§ The data
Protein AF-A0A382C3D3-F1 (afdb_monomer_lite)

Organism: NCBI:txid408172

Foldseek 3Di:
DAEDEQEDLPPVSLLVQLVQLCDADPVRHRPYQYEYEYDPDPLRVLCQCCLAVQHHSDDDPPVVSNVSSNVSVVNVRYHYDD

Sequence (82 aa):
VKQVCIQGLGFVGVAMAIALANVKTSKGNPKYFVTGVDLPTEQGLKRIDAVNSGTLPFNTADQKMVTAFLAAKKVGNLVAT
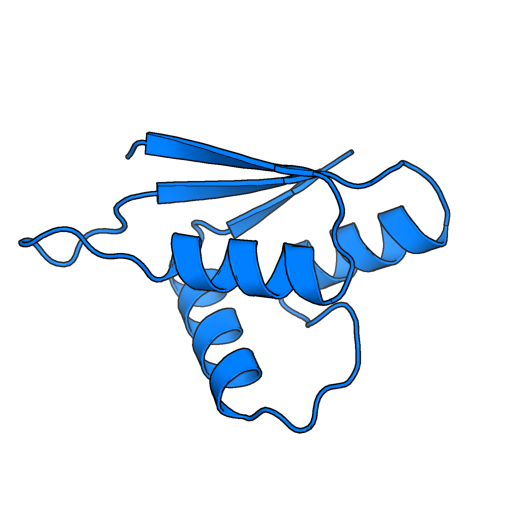T

pLDDT: mean 97.43, std 1.99, range [83.75, 98.81]

Radius of gyration: 11.9 Å; chains: 1; bounding box: 30×18×34 Å

Secondary structure (DSSP, 8-state):
-EEEEEE--SHHHHHHHHHHHT-B-TTSSBSEEEEEE--SSHHHHHHHHHHHHTS-SS----HHHHHHHHHHHHHT-EEEE-

Structure (mmCIF, N/CA/C/O backbone):
data_AF-A0A382C3D3-F1
#
_entry.id   AF-A0A382C3D3-F1
#
loop_
_atom_site.group_PDB
_atom_site.id
_atom_site.type_symbol
_atom_site.label_atom_id
_atom_site.label_alt_id
_atom_site.label_comp_id
_atom_site.label_asym_id
_atom_site.label_entity_id
_atom_site.label_seq_id
_atom_site.pdbx_PDB_ins_code
_atom_site.Cartn_x
_atom_site.Cartn_y
_atom_site.Cartn_z
_atom_site.occupancy
_atom_site.B_iso_or_equiv
_atom_site.auth_seq_id
_atom_site.auth_comp_id
_atom_site.auth_asym_id
_atom_site.auth_atom_id
_atom_site.pdbx_PDB_model_num
ATOM 1 N N . VAL A 1 1 ? -14.452 3.868 6.714 1.00 83.75 1 VAL A N 1
ATOM 2 C CA . VAL A 1 1 ? -12.975 3.972 6.615 1.00 83.75 1 VAL A CA 1
ATOM 3 C C . VAL A 1 1 ? -12.659 4.946 5.490 1.00 83.75 1 VAL A C 1
ATOM 5 O O . VAL A 1 1 ? -13.350 4.883 4.482 1.00 83.75 1 VAL A O 1
ATOM 8 N N . LYS A 1 2 ? -11.727 5.890 5.670 1.00 95.94 2 LYS A N 1
ATOM 9 C CA . LYS A 1 2 ? -11.357 6.837 4.598 1.00 95.94 2 LYS A CA 1
ATOM 10 C C . LYS A 1 2 ? -10.302 6.204 3.685 1.00 95.94 2 LYS A C 1
ATOM 12 O O . LYS A 1 2 ? -9.402 5.544 4.190 1.00 95.94 2 LYS A O 1
ATOM 17 N N . GLN A 1 3 ? -10.416 6.403 2.378 1.00 97.94 3 GLN A N 1
ATOM 18 C CA . GLN A 1 3 ? -9.435 5.919 1.402 1.00 97.94 3 GLN A CA 1
ATOM 19 C C . GLN A 1 3 ? -8.277 6.914 1.289 1.00 97.94 3 GLN A C 1
ATOM 21 O O . GLN A 1 3 ? -8.515 8.122 1.259 1.00 97.94 3 GLN A O 1
ATOM 26 N N . VAL A 1 4 ? -7.041 6.419 1.245 1.00 98.56 4 VAL A N 1
ATOM 27 C CA . VAL A 1 4 ? -5.846 7.229 0.977 1.00 98.56 4 VAL A CA 1
ATOM 28 C C . VAL A 1 4 ? -4.977 6.518 -0.051 1.00 98.56 4 VAL A C 1
ATOM 30 O O . VAL A 1 4 ? -4.632 5.352 0.136 1.00 98.56 4 VAL A O 1
ATOM 33 N N . CYS A 1 5 ? -4.594 7.237 -1.103 1.00 98.38 5 CYS A N 1
ATOM 34 C CA . CYS A 1 5 ? -3.647 6.749 -2.097 1.00 98.38 5 CYS A CA 1
ATOM 35 C C . CYS A 1 5 ? -2.259 7.336 -1.839 1.00 98.38 5 CYS A C 1
ATOM 37 O O . CYS A 1 5 ? -2.133 8.532 -1.570 1.00 98.38 5 CYS A O 1
ATOM 39 N N . ILE A 1 6 ? -1.226 6.502 -1.940 1.00 98.69 6 ILE A N 1
ATOM 40 C CA . ILE A 1 6 ? 0.176 6.919 -1.850 1.00 98.69 6 ILE A CA 1
ATOM 41 C C . ILE A 1 6 ? 0.852 6.605 -3.178 1.00 98.69 6 ILE A C 1
ATOM 43 O O . ILE A 1 6 ? 0.964 5.439 -3.543 1.00 98.69 6 ILE A O 1
ATOM 47 N N . GLN A 1 7 ? 1.289 7.642 -3.891 1.00 98.25 7 GLN A N 1
ATOM 48 C CA . GLN A 1 7 ? 1.953 7.502 -5.184 1.00 98.25 7 GLN A CA 1
ATOM 49 C C . GLN A 1 7 ? 3.475 7.408 -5.010 1.00 98.25 7 GLN A C 1
ATOM 51 O O . GLN A 1 7 ? 4.103 8.295 -4.431 1.00 98.25 7 GLN A O 1
ATOM 56 N N . GLY A 1 8 ? 4.049 6.328 -5.538 1.00 98.06 8 GLY A N 1
ATOM 57 C CA . GLY A 1 8 ? 5.437 5.905 -5.384 1.00 98.06 8 GLY A CA 1
ATOM 58 C C . GLY A 1 8 ? 5.622 4.969 -4.187 1.00 98.06 8 GLY A C 1
ATOM 59 O O . GLY A 1 8 ? 5.385 5.362 -3.048 1.00 98.06 8 GLY A O 1
ATOM 60 N N . LEU A 1 9 ? 6.117 3.748 -4.421 1.00 98.12 9 LEU A N 1
ATOM 61 C CA . LEU A 1 9 ? 6.388 2.737 -3.385 1.00 98.12 9 LEU A CA 1
ATOM 62 C C . LEU A 1 9 ? 7.888 2.525 -3.146 1.00 98.12 9 LEU A C 1
ATOM 64 O O . LEU A 1 9 ? 8.349 1.440 -2.789 1.00 98.12 9 LEU A O 1
ATOM 68 N N . GLY A 1 10 ? 8.663 3.600 -3.290 1.00 95.69 10 GLY A N 1
ATOM 69 C CA . GLY A 1 10 ? 10.008 3.673 -2.722 1.00 95.69 10 GLY A CA 1
ATOM 70 C C . GLY A 1 10 ? 9.984 3.684 -1.187 1.00 95.69 10 GLY A C 1
ATOM 71 O O . GLY A 1 10 ? 8.927 3.609 -0.559 1.00 95.69 10 GLY A O 1
ATOM 72 N N . PHE A 1 11 ? 11.158 3.842 -0.570 1.00 95.25 11 PHE A N 1
ATOM 73 C CA . PHE A 1 11 ? 11.312 3.795 0.890 1.00 95.25 11 PHE A CA 1
ATOM 74 C C . PHE A 1 11 ? 10.323 4.704 1.641 1.00 95.25 11 PHE A C 1
ATOM 76 O O . PHE A 1 11 ? 9.583 4.247 2.511 1.00 95.25 11 PHE A O 1
ATOM 83 N N . VAL A 1 12 ? 10.260 5.982 1.254 1.00 96.69 12 VAL A N 1
ATOM 84 C CA . VAL A 1 12 ? 9.397 6.983 1.902 1.00 96.69 12 VAL A CA 1
ATOM 85 C C . VAL A 1 12 ? 7.916 6.681 1.683 1.00 96.69 12 VAL A C 1
ATOM 87 O O . VAL A 1 12 ? 7.130 6.749 2.625 1.00 96.69 12 VAL A O 1
ATOM 90 N N . GLY A 1 13 ? 7.523 6.318 0.462 1.00 98.12 13 GLY A N 1
ATOM 91 C CA . GLY A 1 13 ? 6.125 6.031 0.147 1.00 98.12 13 GLY A CA 1
ATOM 92 C C . GLY A 1 13 ? 5.591 4.829 0.921 1.00 98.12 13 GLY A C 1
ATOM 93 O O . GLY A 1 13 ? 4.519 4.896 1.518 1.00 98.12 13 GLY A O 1
ATOM 94 N N . VAL A 1 14 ? 6.383 3.762 1.023 1.00 98.12 14 VAL A N 1
ATOM 95 C CA . VAL A 1 14 ? 6.033 2.590 1.835 1.00 98.12 14 VAL A CA 1
ATOM 96 C C . VAL A 1 14 ? 5.979 2.940 3.319 1.00 98.12 14 VAL A C 1
ATOM 98 O O . VAL A 1 14 ? 5.031 2.541 3.994 1.00 98.12 14 VAL A O 1
ATOM 101 N N . ALA A 1 15 ? 6.922 3.739 3.830 1.00 97.88 15 ALA A N 1
ATOM 102 C CA . ALA A 1 15 ? 6.879 4.222 5.212 1.00 97.88 15 ALA A CA 1
ATOM 103 C C . ALA A 1 15 ? 5.582 4.991 5.511 1.00 97.88 15 ALA A C 1
ATOM 105 O O . ALA A 1 15 ? 4.915 4.725 6.513 1.00 97.88 15 ALA A O 1
ATOM 106 N N . MET A 1 16 ? 5.187 5.896 4.612 1.00 98.44 16 MET A N 1
ATOM 107 C CA . MET A 1 16 ? 3.944 6.659 4.729 1.00 98.44 16 MET A CA 1
ATOM 108 C C . MET A 1 16 ? 2.708 5.762 4.659 1.00 98.44 16 MET A C 1
ATOM 110 O O . MET A 1 16 ? 1.781 5.927 5.456 1.00 98.44 16 MET A O 1
ATOM 114 N N . ALA A 1 17 ? 2.704 4.784 3.754 1.00 98.56 17 ALA A N 1
ATOM 115 C CA . ALA A 1 17 ? 1.606 3.840 3.618 1.00 98.56 17 ALA A CA 1
ATOM 116 C C . ALA A 1 17 ? 1.424 2.989 4.889 1.00 98.56 17 ALA A C 1
ATOM 118 O O . ALA A 1 17 ? 0.306 2.853 5.390 1.00 98.56 17 ALA A O 1
ATOM 119 N N . ILE A 1 18 ? 2.526 2.494 5.466 1.00 98.44 18 ILE A N 1
ATOM 120 C CA . ILE A 1 18 ? 2.538 1.756 6.738 1.00 98.44 18 ILE A CA 1
ATOM 121 C C . ILE A 1 18 ? 2.026 2.630 7.881 1.00 98.44 18 ILE A C 1
ATOM 123 O O . ILE A 1 18 ? 1.179 2.187 8.663 1.00 98.44 18 ILE A O 1
ATOM 127 N N . ALA A 1 19 ? 2.524 3.864 7.989 1.00 98.38 19 ALA A N 1
ATOM 128 C CA . ALA A 1 19 ? 2.139 4.777 9.057 1.00 98.38 19 ALA A CA 1
ATOM 129 C C . ALA A 1 19 ? 0.625 5.028 9.046 1.00 98.38 19 ALA A C 1
ATOM 131 O O . ALA A 1 19 ? -0.033 4.861 10.072 1.00 98.38 19 ALA A O 1
ATOM 132 N N . LEU A 1 20 ? 0.056 5.344 7.878 1.00 98.44 20 LEU A N 1
ATOM 133 C CA . LEU A 1 20 ? -1.379 5.582 7.728 1.00 98.44 20 LEU A CA 1
ATOM 134 C C . LEU A 1 20 ? -2.217 4.323 7.962 1.00 98.44 20 LEU A C 1
ATOM 136 O O . LEU A 1 20 ? -3.253 4.407 8.625 1.00 98.44 20 LEU A O 1
ATOM 140 N N . ALA A 1 21 ? -1.767 3.159 7.490 1.00 98.44 21 ALA A N 1
ATOM 141 C CA . ALA A 1 21 ? -2.477 1.899 7.701 1.00 98.44 21 ALA A CA 1
ATOM 142 C C . ALA A 1 21 ? -2.573 1.523 9.192 1.00 98.44 21 ALA A C 1
ATOM 144 O O . ALA A 1 21 ? -3.540 0.885 9.607 1.00 98.44 21 ALA A O 1
ATOM 145 N N . ASN A 1 22 ? -1.625 1.973 10.019 1.00 98.50 22 ASN A N 1
ATOM 146 C CA . ASN A 1 22 ? -1.630 1.742 11.464 1.00 98.50 22 ASN A CA 1
ATOM 147 C C . ASN A 1
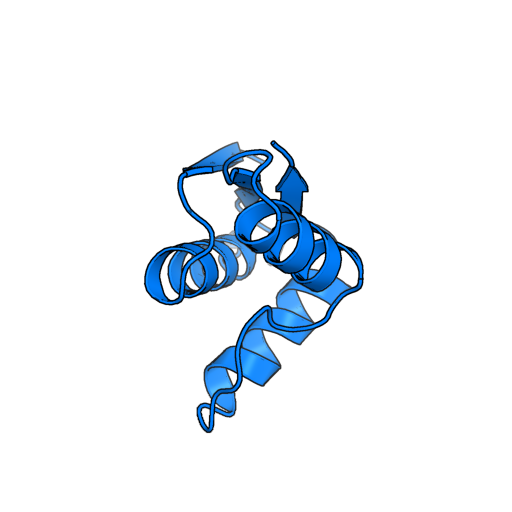 22 ? -2.429 2.782 12.272 1.00 98.50 22 ASN A C 1
ATOM 149 O O . ASN A 1 22 ? -2.617 2.598 13.477 1.00 98.50 22 ASN A O 1
ATOM 153 N N . VAL A 1 23 ? -2.933 3.859 11.655 1.00 98.12 23 VAL A N 1
ATOM 154 C CA . VAL A 1 23 ? -3.740 4.856 12.374 1.00 98.12 23 VAL A CA 1
ATOM 155 C C . VAL A 1 23 ? -5.093 4.262 12.750 1.00 98.12 23 VAL A C 1
ATOM 157 O O . VAL A 1 23 ? -5.859 3.809 11.896 1.00 98.12 23 VAL A O 1
ATOM 160 N N . LYS A 1 24 ? -5.430 4.341 14.038 1.00 97.12 24 LYS A N 1
ATOM 161 C CA . LYS A 1 24 ? -6.697 3.855 14.591 1.00 97.12 24 LYS A CA 1
ATOM 162 C C . LYS A 1 24 ? -7.621 5.008 14.973 1.00 97.12 24 LYS A C 1
ATOM 164 O O . LYS A 1 24 ? -7.193 6.114 15.295 1.00 97.12 24 LYS A O 1
ATOM 169 N N . THR A 1 25 ? -8.917 4.743 14.912 1.00 97.19 25 THR A N 1
ATOM 170 C CA . THR A 1 25 ? -9.954 5.587 15.517 1.00 97.19 25 THR A CA 1
ATOM 171 C C . THR A 1 25 ? -9.957 5.414 17.039 1.00 97.19 25 THR A C 1
ATOM 173 O O . THR A 1 25 ? -9.348 4.480 17.559 1.00 97.19 25 THR A O 1
ATOM 176 N N . SER A 1 26 ? -10.702 6.253 17.764 1.00 96.69 26 SER A N 1
ATOM 177 C CA . SER A 1 26 ? -10.900 6.093 19.215 1.00 96.69 26 SER A CA 1
ATOM 178 C C . SER A 1 26 ? -11.512 4.741 19.604 1.00 96.69 26 SER A C 1
ATOM 180 O O . SER A 1 26 ? -11.313 4.278 20.719 1.00 96.69 26 SER A O 1
ATOM 182 N N . LYS A 1 27 ? -12.212 4.076 18.674 1.00 96.00 27 LYS A N 1
ATOM 183 C CA .
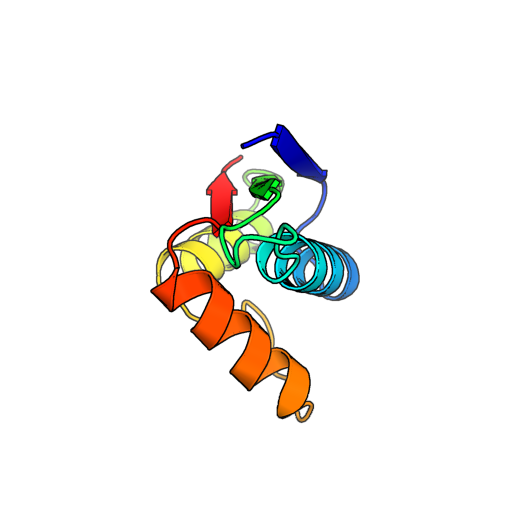 LYS A 1 27 ? -12.790 2.735 18.854 1.00 96.00 27 LYS A CA 1
ATOM 184 C C . LYS A 1 27 ? -11.825 1.597 18.485 1.00 96.00 27 LYS A C 1
ATOM 186 O O . LYS A 1 27 ? -12.249 0.455 18.384 1.00 96.00 27 LYS A O 1
ATOM 191 N N . GLY A 1 28 ? -10.558 1.896 18.190 1.00 95.56 28 GLY A N 1
ATOM 192 C CA . GLY A 1 28 ? -9.542 0.904 17.818 1.00 95.56 28 GLY A CA 1
ATOM 193 C C . GLY A 1 28 ? -9.594 0.415 16.364 1.00 95.56 28 GLY A C 1
ATOM 194 O O . GLY A 1 28 ? -8.650 -0.233 15.915 1.00 95.56 28 GLY A O 1
ATOM 195 N N . ASN A 1 29 ? -10.635 0.766 15.602 1.00 96.00 29 ASN A N 1
ATOM 196 C CA . ASN A 1 29 ? -10.765 0.396 14.189 1.00 96.00 29 ASN A CA 1
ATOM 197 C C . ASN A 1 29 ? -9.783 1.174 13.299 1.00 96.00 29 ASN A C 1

§ Aim of the task
In the listing above, find the line with "ATOM 73 C CA" and the line with "ATOM 76 O O"; output exactly those lines and all lines between them.

§ Solution to the exercise
ATOM 73 C CA . PHE A 1 11 ? 11.312 3.795 0.890 1.00 95.25 11 PHE A CA 1
ATOM 74 C C . PHE A 1 11 ? 10.323 4.704 1.641 1.00 95.25 11 PHE A C 1
ATOM 76 O O . PHE A 1 11 ? 9.583 4.247 2.511 1.00 95.25 11 PHE A O 1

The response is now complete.